Tag Archives: Wireless Carriers

Wireless Data Plans, Packet Protocols, Granular Reporting

6 Days Left of my Billing Cycle: 0.3 GB Left (out of 10 GB)

Are you kidding me?! I login to AT&T’s Wireless, myAT&T portal to dive into where is all our data going?  I am able to see quite easily what mobile phone number is eating up our plan, but no additional granular information.  AT&T has a great site with lots of good information to help their customers manage their plans.

However, it seems wireless providers leave it up to the handset manufacturers to interpret the usage of the phones. Makes some sense on an individual level, but as multi line / family wireless plans continue to evolve, the growth of wireless services management portals should be spent on providing consumers transparency into their usage, aggregated and granular.

Packets of [wireless] data, bits of information, have a ‘signature’ as they travel through the Internet ether.  Packet protocol defines where the data/information originates, and it’s destination, as well as any other required information by the application sending / receiving the data.  Wireless carriers’, services management portal should allow consumers to slice and drill down to see how data is being used. For example,

Wireless plans of 10 GB is not a lot with teenagers.  You may want to target areas to curtail usage so you aren’t ‘bleeding data’.  At this time, there is not enough transparency on how data is being used from the wireless provider’s usage platform. The provider should be able to parse data packets to quantify how data is being used, and provide reports, e.g.

June 2015 Snapshot for 212-555-1212

231 songs streamed from ABC, N MB; 23 videos watched on YouTube, 2.3 GB; 34 streamed videos from Netflix, 3.2 GB; 345 emails downloaded, 90 MB;

DAM on wireless services:  Application data packet objects may have visibility through Digital Asset Management (DAM), all objects that can be managed, phone calls to chats from Facebook (except where encrypted).

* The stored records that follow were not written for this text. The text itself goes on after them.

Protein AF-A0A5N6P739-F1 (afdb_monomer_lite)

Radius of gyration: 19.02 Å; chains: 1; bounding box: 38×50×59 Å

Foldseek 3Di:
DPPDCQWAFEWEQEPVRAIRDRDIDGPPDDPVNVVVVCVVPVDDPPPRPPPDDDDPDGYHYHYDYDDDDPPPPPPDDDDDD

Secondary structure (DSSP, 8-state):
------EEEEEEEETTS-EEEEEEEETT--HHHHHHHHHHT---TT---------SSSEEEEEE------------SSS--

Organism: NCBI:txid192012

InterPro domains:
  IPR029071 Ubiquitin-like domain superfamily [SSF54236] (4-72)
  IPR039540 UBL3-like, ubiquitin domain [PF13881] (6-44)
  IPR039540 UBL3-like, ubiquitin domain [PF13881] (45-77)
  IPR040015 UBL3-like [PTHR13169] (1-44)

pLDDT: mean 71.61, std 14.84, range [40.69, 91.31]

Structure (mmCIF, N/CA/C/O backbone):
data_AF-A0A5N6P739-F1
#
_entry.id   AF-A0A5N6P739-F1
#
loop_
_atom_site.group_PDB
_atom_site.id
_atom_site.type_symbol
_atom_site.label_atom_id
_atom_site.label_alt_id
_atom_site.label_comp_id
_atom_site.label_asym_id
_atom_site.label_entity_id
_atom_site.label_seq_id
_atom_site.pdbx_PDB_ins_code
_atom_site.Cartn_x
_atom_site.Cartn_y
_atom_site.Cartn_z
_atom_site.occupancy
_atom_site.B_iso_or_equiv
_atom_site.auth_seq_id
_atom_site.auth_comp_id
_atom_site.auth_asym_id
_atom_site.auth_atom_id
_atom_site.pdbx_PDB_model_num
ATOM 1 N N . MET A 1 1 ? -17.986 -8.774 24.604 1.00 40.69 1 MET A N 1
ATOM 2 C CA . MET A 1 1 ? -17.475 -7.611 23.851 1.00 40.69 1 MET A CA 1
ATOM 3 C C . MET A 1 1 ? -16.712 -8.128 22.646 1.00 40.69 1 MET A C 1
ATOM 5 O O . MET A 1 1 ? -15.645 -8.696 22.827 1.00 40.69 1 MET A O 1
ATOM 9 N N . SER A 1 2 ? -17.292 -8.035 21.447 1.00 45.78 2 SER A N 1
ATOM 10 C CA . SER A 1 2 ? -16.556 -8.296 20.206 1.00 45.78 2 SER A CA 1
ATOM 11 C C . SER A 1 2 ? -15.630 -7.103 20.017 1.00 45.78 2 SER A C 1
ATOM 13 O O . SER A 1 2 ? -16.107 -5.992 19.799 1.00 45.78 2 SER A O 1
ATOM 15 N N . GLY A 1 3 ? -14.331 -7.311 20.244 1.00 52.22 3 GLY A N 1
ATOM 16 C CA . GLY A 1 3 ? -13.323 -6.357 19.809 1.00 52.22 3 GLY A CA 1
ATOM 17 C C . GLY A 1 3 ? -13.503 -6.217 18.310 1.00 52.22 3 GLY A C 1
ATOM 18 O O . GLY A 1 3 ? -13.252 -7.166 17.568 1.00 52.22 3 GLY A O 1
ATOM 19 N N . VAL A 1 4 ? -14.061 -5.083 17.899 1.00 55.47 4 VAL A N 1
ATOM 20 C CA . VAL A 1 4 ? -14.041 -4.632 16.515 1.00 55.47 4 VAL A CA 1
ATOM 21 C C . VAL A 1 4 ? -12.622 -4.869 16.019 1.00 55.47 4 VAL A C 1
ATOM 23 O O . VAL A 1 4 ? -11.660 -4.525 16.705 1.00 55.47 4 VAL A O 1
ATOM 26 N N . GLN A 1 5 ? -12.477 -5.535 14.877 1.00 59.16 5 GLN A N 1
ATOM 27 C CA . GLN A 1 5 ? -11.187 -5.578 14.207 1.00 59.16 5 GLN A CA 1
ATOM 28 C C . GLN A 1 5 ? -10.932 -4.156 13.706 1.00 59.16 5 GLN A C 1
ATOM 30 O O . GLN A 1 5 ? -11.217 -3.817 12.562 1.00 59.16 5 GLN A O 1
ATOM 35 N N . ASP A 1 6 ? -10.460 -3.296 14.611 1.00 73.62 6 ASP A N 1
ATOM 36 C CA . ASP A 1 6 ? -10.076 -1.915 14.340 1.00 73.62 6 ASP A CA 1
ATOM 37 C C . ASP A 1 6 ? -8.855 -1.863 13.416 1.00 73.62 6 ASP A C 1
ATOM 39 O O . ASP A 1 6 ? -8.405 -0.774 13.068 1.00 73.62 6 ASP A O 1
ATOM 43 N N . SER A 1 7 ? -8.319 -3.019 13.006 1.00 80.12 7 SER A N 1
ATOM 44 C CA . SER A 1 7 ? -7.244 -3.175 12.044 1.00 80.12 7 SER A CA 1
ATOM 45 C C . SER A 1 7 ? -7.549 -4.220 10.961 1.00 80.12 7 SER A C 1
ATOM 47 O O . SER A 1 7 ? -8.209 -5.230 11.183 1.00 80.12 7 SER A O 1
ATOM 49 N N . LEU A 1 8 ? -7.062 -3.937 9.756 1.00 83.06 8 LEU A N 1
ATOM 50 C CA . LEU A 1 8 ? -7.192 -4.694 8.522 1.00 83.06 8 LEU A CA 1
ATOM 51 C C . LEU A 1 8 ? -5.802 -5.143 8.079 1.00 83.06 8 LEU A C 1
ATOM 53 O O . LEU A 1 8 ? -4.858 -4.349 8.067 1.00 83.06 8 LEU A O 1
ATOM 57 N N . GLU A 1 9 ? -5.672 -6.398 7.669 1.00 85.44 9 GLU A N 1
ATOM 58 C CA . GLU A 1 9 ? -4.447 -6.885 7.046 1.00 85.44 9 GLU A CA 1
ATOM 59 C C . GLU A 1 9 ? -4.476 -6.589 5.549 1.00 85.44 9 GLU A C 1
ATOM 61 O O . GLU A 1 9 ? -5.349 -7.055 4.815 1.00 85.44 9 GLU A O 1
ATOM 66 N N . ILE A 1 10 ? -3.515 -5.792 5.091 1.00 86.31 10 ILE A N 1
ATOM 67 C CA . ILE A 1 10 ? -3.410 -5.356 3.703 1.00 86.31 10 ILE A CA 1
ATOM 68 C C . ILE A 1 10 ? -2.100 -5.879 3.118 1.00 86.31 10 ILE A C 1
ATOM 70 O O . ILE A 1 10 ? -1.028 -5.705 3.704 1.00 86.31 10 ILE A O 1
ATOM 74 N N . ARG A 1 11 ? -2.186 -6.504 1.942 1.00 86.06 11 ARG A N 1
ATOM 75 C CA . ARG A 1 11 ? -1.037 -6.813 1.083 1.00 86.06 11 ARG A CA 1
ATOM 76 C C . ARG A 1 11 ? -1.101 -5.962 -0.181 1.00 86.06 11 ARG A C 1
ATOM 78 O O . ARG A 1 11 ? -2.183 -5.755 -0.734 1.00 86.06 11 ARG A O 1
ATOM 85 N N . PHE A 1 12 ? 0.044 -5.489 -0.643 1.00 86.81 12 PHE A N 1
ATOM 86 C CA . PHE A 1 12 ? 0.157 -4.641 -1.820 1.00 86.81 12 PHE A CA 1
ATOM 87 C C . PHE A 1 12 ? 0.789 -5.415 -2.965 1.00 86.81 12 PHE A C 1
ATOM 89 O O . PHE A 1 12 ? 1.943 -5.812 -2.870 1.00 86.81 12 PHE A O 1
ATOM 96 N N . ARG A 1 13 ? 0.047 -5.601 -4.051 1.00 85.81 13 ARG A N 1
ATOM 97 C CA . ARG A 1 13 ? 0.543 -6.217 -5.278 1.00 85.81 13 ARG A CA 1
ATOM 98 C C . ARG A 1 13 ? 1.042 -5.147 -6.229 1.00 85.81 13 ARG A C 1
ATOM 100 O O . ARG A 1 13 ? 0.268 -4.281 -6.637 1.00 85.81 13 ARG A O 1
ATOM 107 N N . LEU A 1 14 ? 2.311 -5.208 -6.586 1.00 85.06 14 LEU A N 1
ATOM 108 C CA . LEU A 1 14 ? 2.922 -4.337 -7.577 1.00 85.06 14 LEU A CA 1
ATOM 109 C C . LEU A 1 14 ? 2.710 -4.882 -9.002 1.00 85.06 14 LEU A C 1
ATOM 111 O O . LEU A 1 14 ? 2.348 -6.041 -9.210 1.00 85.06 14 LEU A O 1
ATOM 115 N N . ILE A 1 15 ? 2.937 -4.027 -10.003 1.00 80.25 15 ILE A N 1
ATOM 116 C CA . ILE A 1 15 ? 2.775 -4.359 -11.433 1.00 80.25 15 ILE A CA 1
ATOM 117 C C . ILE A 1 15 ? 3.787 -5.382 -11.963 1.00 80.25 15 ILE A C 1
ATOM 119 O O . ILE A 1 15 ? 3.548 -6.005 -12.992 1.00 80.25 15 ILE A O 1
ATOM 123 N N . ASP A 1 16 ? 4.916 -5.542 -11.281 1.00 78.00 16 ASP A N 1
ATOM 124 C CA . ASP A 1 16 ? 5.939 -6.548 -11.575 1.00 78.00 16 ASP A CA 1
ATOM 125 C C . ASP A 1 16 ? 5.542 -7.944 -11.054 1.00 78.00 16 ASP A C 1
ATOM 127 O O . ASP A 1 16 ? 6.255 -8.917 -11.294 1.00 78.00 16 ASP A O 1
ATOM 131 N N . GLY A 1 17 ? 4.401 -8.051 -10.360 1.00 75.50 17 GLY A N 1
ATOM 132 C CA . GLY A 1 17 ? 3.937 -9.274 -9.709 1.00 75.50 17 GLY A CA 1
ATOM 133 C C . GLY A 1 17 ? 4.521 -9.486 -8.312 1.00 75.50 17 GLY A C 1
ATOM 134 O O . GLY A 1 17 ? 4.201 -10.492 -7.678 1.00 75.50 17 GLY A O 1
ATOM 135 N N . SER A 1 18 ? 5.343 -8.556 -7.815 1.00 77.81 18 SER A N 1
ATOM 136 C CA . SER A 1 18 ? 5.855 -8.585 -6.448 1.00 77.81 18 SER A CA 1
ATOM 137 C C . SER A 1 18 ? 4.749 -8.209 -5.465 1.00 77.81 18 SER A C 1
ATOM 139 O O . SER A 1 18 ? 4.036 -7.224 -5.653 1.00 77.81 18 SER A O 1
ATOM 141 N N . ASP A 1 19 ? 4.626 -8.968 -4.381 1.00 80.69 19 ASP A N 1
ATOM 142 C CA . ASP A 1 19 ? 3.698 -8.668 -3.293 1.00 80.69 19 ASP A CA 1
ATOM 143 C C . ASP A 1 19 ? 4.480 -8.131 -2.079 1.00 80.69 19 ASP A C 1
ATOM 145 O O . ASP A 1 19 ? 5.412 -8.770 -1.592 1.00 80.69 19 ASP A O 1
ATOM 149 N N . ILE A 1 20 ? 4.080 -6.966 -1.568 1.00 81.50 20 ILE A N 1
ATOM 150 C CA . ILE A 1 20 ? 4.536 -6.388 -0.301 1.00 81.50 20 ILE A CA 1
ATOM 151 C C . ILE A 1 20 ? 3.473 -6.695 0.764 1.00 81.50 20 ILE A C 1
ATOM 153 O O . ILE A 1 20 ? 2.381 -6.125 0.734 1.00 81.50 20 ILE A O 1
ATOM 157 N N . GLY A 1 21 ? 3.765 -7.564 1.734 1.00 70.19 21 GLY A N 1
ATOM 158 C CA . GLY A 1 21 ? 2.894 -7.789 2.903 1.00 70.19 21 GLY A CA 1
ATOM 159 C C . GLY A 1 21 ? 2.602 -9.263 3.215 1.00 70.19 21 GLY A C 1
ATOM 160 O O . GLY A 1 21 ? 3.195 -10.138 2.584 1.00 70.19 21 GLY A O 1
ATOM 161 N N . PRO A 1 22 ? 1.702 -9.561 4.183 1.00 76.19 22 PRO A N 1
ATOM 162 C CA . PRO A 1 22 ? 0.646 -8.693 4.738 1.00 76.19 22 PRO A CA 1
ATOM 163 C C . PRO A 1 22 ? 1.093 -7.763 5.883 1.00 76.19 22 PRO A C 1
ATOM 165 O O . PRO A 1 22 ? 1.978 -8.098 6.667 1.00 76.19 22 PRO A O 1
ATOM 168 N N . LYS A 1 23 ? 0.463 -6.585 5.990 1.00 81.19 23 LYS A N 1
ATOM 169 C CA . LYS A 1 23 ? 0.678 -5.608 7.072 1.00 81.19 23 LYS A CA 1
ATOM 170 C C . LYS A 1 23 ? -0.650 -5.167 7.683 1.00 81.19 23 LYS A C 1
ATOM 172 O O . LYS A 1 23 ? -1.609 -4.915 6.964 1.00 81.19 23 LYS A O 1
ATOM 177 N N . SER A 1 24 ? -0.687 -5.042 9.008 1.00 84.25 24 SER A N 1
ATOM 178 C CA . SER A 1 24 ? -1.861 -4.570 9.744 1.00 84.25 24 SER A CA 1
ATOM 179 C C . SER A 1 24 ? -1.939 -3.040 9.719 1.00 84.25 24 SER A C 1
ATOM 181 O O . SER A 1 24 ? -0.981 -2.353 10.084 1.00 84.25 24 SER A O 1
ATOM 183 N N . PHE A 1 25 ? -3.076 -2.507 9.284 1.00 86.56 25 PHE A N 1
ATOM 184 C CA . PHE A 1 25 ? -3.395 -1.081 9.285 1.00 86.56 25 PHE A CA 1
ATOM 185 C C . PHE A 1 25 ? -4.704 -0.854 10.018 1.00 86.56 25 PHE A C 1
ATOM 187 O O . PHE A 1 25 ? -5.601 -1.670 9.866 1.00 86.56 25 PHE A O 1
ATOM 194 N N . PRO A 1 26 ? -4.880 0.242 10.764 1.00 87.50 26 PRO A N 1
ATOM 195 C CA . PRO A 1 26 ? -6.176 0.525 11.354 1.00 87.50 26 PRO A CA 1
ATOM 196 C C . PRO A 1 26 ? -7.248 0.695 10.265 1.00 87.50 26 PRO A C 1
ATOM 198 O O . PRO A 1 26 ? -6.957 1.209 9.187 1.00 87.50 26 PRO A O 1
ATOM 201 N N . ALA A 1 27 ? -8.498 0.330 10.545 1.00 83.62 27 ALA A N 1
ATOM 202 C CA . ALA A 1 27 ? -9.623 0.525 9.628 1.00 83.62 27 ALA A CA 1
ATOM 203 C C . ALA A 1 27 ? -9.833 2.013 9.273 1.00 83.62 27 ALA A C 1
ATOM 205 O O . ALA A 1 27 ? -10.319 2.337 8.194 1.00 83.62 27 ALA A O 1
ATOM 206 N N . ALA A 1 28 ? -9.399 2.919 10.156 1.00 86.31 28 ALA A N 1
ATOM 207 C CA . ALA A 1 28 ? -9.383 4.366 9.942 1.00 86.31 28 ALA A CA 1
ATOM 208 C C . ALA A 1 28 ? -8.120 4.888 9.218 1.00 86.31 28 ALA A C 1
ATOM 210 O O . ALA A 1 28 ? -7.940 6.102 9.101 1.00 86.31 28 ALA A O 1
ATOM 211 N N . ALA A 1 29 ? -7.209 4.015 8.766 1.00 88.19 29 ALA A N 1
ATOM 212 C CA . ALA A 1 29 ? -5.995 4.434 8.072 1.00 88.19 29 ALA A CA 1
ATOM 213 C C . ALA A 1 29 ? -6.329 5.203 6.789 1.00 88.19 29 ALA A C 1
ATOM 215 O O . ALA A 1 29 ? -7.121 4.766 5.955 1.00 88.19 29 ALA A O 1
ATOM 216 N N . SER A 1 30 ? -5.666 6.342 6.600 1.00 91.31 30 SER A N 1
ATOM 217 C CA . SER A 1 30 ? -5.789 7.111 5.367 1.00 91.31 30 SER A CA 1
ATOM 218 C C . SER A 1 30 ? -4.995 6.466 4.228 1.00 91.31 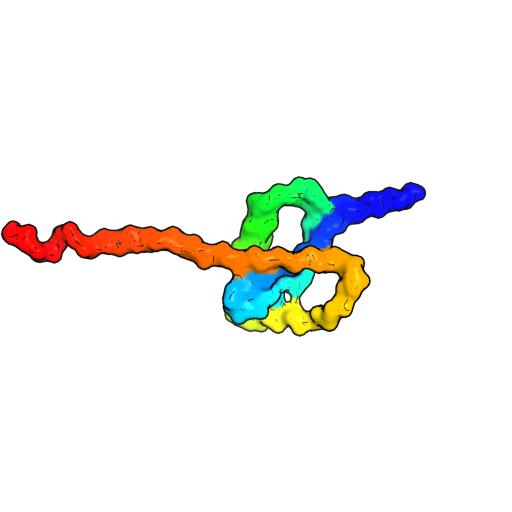30 SER A C 1
ATOM 220 O O . SER A 1 30 ? -3.968 5.817 4.443 1.00 91.31 30 SER A O 1
ATOM 222 N N . VAL A 1 31 ? -5.404 6.740 2.988 1.00 89.06 31 VAL A N 1
ATOM 223 C CA . VAL A 1 31 ? -4.648 6.336 1.790 1.00 89.06 31 VAL A CA 1
ATOM 224 C C . VAL A 1 31 ? -3.225 6.910 1.796 1.00 89.06 31 VAL A C 1
ATOM 226 O O . VAL A 1 31 ? -2.308 6.266 1.293 1.00 89.06 31 VAL A O 1
ATOM 229 N N . ALA A 1 32 ? -3.012 8.089 2.391 1.00 90.00 32 ALA A N 1
ATOM 230 C CA . ALA A 1 32 ? -1.677 8.662 2.548 1.00 90.00 32 ALA A CA 1
ATOM 231 C C . ALA A 1 32 ? -0.787 7.756 3.411 1.00 90.00 32 ALA A C 1
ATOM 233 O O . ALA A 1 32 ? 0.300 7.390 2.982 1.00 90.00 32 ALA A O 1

Now take a piece of paper, write privacy on it, then rip it in half and toss it in the garbage.

Where is My .fon Generic Top-Level Domain (gTLD)? .tel doesn’t cut it.

Every phone number in the world should have an IP address and a domain name associated with it, hence the gTLD proposal for .fon for every phone number.  Things like us.emergency.fon = 911 would be possible.   In addition, a group of cloud vendors would be awarded management of sections of these domains, which may be aligned to the phone number carrier, or if they don’t have the capability, they can ‘sell’ or ‘lease’ out the resource to a third party Internet Provider and Cloud Vendor, similar to the way we sell mortgages, or the mortgage companies sell off our mortgage.

Not only would the service of management of the domain name correlated to an IP address and a phone number, but each IP would have a virtual image managed in the cloud, which could provide to the consumer, cloud storage for storing public and private documents, as well as a ‘home page’, cloud computing cycles for the consumers public and private applications, as well as enabling the services: VoIP, text and email messaging.

These services may be provided free for some basic subset, and the extended subset would charge the customer, e.g. for additional cloud storage space.  In addition, the client may choose to move their service to another provider.  A public index.html home page, and a private index.html home page could be created, so a person may design their own portal, e.g. containing widgets, frequently used numbers, news widgets, etc.  These pages scale downward to a mobile device or up to a high resolution image, e.g. addressable HD television.